Тогда и только тогда редактор «Газетт» напечатал то, что как бы подытоживало общественное мнение относительно Асафа Пибоди. Он писал: «Умер Асаф Пибоди. Его имя надолго останется в нашей памяти. Среди нас есть такие, кто приписывал ему способности, свойственные его древним предкам, а к нашему времени, казалось бы, не имеющие отношения. Среди осужденных в Салеме был некий Пибоди; да, именно из Салема Джедедия Пибоди приехал в Вилбрахам и построил недалеко от него свой дом. Суевериям неведом здравый смысл. То, что старого черного кота Асафа Пибоди не видели со времени смерти хозяина, вероятно, чистая случайность, и, несомненно, не более чем грязным вымыслом является слух о том, будто бы гроб с телом Пибоди не открывали перед погребением ввиду возможности нежелательных изменений в тканях трупа при обряде похорон.
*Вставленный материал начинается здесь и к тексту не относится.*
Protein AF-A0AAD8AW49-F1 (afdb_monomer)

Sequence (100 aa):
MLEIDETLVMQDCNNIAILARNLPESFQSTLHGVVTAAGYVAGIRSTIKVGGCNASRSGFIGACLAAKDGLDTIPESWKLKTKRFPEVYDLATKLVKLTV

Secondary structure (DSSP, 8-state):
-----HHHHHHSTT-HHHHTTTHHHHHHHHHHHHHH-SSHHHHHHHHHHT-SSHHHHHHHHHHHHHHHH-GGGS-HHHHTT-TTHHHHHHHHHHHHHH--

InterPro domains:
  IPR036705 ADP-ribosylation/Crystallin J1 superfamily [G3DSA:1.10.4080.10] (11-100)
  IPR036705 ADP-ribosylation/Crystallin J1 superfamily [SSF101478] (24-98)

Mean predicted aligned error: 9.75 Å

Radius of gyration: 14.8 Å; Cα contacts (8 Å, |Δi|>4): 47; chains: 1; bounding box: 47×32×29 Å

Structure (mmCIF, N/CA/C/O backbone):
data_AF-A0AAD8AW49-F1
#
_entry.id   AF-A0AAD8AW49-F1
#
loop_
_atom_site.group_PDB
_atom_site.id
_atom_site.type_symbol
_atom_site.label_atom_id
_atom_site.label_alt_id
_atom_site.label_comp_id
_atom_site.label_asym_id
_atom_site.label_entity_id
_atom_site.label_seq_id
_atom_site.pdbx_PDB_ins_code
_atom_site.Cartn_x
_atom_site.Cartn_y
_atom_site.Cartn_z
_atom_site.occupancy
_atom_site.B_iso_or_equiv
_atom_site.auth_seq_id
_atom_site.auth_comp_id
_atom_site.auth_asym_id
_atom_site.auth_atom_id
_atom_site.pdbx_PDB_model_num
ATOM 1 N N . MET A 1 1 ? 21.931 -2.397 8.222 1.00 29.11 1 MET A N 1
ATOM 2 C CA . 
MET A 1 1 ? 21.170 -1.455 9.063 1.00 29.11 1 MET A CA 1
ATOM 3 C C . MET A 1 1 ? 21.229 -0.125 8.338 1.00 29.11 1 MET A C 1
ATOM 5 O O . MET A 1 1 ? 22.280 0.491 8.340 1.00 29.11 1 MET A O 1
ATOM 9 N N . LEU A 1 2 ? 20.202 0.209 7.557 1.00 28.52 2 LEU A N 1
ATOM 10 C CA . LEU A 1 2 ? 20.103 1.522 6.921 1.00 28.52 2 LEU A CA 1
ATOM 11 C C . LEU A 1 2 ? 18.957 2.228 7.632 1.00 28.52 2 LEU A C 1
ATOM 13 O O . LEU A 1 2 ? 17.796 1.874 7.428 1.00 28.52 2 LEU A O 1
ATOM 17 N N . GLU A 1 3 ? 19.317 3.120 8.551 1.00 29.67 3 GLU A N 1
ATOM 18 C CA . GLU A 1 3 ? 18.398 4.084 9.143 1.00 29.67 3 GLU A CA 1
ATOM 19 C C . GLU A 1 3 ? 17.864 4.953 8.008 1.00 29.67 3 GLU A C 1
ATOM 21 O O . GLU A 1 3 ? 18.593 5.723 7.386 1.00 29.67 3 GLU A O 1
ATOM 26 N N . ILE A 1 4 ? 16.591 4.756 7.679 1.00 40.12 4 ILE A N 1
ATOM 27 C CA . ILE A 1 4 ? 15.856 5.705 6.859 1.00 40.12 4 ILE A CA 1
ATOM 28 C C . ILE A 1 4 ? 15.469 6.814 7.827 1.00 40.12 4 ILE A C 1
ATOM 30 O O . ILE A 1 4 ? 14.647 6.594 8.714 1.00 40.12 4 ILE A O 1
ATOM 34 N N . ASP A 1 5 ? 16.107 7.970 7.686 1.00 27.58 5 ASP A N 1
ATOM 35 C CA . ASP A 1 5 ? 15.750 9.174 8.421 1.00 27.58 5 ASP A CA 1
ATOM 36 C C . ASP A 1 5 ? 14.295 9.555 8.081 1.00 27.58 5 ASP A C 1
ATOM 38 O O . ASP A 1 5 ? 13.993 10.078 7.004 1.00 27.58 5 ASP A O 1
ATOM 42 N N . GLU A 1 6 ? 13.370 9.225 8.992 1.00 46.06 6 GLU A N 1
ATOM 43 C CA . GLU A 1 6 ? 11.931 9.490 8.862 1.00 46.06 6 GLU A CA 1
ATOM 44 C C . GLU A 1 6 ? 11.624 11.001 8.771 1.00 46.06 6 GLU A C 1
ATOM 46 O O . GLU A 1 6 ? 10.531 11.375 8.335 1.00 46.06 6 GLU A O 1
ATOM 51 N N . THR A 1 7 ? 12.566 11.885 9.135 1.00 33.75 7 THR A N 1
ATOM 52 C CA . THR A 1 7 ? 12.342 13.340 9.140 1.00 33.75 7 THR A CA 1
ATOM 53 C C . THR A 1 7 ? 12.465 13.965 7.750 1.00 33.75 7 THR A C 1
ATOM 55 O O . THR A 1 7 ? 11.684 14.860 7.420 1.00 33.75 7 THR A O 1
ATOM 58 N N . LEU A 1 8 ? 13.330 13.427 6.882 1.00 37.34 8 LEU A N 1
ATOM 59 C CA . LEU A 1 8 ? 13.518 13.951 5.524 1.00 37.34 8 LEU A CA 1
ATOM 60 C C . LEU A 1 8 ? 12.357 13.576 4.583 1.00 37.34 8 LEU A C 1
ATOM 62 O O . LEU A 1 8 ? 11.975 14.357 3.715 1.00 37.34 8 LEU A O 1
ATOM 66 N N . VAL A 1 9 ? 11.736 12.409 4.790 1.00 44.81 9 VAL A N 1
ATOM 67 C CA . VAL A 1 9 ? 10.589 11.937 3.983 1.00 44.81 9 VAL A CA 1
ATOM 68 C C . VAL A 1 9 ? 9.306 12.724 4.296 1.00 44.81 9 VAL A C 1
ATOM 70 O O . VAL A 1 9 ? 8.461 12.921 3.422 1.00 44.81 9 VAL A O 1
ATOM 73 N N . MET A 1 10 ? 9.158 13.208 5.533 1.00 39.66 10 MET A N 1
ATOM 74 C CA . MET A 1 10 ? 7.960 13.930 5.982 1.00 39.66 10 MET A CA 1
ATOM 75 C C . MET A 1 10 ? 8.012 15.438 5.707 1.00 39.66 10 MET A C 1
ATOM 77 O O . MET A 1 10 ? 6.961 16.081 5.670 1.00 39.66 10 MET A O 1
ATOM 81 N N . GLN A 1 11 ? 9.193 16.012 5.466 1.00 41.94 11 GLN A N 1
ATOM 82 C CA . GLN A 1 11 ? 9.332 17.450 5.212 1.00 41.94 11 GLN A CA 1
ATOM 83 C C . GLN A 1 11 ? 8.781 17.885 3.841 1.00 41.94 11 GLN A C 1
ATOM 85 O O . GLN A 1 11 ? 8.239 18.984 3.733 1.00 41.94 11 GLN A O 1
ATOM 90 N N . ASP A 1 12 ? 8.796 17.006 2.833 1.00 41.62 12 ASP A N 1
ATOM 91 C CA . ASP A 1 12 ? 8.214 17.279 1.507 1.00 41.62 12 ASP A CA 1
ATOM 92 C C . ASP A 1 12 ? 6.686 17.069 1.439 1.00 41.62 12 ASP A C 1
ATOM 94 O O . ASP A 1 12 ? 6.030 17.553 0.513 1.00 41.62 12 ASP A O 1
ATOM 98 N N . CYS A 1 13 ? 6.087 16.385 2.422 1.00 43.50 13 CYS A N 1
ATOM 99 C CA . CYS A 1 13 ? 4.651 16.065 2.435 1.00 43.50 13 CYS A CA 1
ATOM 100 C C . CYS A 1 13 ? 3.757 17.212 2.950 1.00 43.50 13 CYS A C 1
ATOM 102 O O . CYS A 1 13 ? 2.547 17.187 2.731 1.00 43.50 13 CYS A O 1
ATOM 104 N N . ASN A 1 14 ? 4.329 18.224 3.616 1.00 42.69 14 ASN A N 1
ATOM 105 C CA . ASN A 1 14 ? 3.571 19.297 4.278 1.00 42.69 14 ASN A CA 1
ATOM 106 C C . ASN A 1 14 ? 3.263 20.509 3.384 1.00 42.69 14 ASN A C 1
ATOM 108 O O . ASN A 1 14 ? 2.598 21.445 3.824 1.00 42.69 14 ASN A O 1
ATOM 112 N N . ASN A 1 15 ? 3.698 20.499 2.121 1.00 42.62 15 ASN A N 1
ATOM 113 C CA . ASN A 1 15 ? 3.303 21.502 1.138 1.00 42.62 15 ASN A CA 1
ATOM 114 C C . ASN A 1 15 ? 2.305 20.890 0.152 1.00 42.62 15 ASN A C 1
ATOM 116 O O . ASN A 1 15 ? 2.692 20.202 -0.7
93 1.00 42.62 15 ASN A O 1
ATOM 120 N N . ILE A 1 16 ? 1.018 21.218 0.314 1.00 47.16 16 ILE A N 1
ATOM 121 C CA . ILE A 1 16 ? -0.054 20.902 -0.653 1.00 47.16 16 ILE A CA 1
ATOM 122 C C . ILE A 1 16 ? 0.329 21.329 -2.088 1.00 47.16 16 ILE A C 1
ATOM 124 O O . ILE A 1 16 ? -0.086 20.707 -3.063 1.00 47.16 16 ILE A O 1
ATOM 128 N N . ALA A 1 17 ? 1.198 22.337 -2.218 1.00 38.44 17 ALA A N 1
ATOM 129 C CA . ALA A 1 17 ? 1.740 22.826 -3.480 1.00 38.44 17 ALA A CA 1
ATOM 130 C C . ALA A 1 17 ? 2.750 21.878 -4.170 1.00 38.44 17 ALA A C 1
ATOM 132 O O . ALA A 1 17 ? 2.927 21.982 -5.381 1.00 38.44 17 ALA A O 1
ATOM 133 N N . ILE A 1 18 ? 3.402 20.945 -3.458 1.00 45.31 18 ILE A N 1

Слухи эти зиждятся на допотопном суеверии, согласно которому колдун должен быть захоронен лицом вниз и после этого его никогда нельзя трогать, разве что сжечь…»
Статья оставляла странное, двусмысленное впечатление. Но она поведала мне многое; к сожалению, может быть, больше, чем я ожидал. На кота моего прадеда смотрели как на его близкого друга, потому что у каждого колдуна, у каждой ведьмы имеется свой личный дьявол, который может принять любое обличье, какое ему заблагорассудится. Разве не вполне естественно по ошибке принять кота за близкого друга прадеда на том основании, что, очевидно, при жизни их всегда видели вместе — так, как видел их я в моих снах? Единственный тревожный момент, вынесенный мною из редакционной статьи, заключался в упоминании способа захоронения лицом вниз, потому что редактор не мог знать о том, что Асаф Пибоди действительно был похоронен таким образом. Я же знал больше — его потревожили, а этого не следовало делать. И я подозревал еще больше: нечто глубоко чуждое мне гуляло по старинному поместью Пибоди, появлялось в моих снах, бродило по округе и передвигалось по воздуху.
В ту ночь меня опять посетили видения, снова сопровождавшиеся чрезмерным обострением слуха, отчего казалось, будто меня настроили на восприятие какофонии звуков, приходивших из других измерений. Снова мой прадед занимался своими отвратительными делами, но в этот раз мне показалось, что его друг-кот несколько раз остановился и, повернув голову, посмотрел мне прямо в лицо, причем на его злой морде играла победоносная усмешка. Я видел, как старик в конусообразной черной шляпе и длинной черной мантии вышел из леса и как будто прошел сквозь стену какого-то дома, далее вошел в тускло освещенную комнату без мебели и потом оказался у черного алтаря, где стоял Черный Человек и ожидал жертвоприношения — жертвоприношения слишком чудовищного, чтобы на него смотреть, однако у меня не было выбора, потому что сила моих видений была такова, что мне пришлось смотреть на это дьявольское деяние. И я увидел его, и его кота, и снова Черного Человека, на этот раз посреди глухого леса далеко от Вилбрахама, и с ними находились многие другие. Они стояли перед большим открытым алтарем, чтобы отслужить черную мессу и потом предаться оргиям. Но их не всегда было так четко видно; иногда видения напоминали быстрое падение в бездонных пропастях причудливо окрашенных сумерек и раздражающих какофонических звуков, где не существовало силы притяжения — в пропастях, совершенно чуждых природе, но в них я всегда ощущал необыкновенную способность к восприятию на экстрасенсорном уровне и мог видеть и слышать то, что никогда бы не увидел и не услышал во время бодрствования. Так я услышал жуткое песнопение, сопровождавшее черную мессу, крики умирающего ребенка, нестройные звуки волынок, клятвы верности, произносимые в обратном порядке, и выкрики разгулявшихся участников оргии, хотя видел я не все происходящее. А иногда к тому же видения доносили до меня обрывки разговоров, слов, как бы бессвязные, но наводившие на мрачные, тяжелые мысли.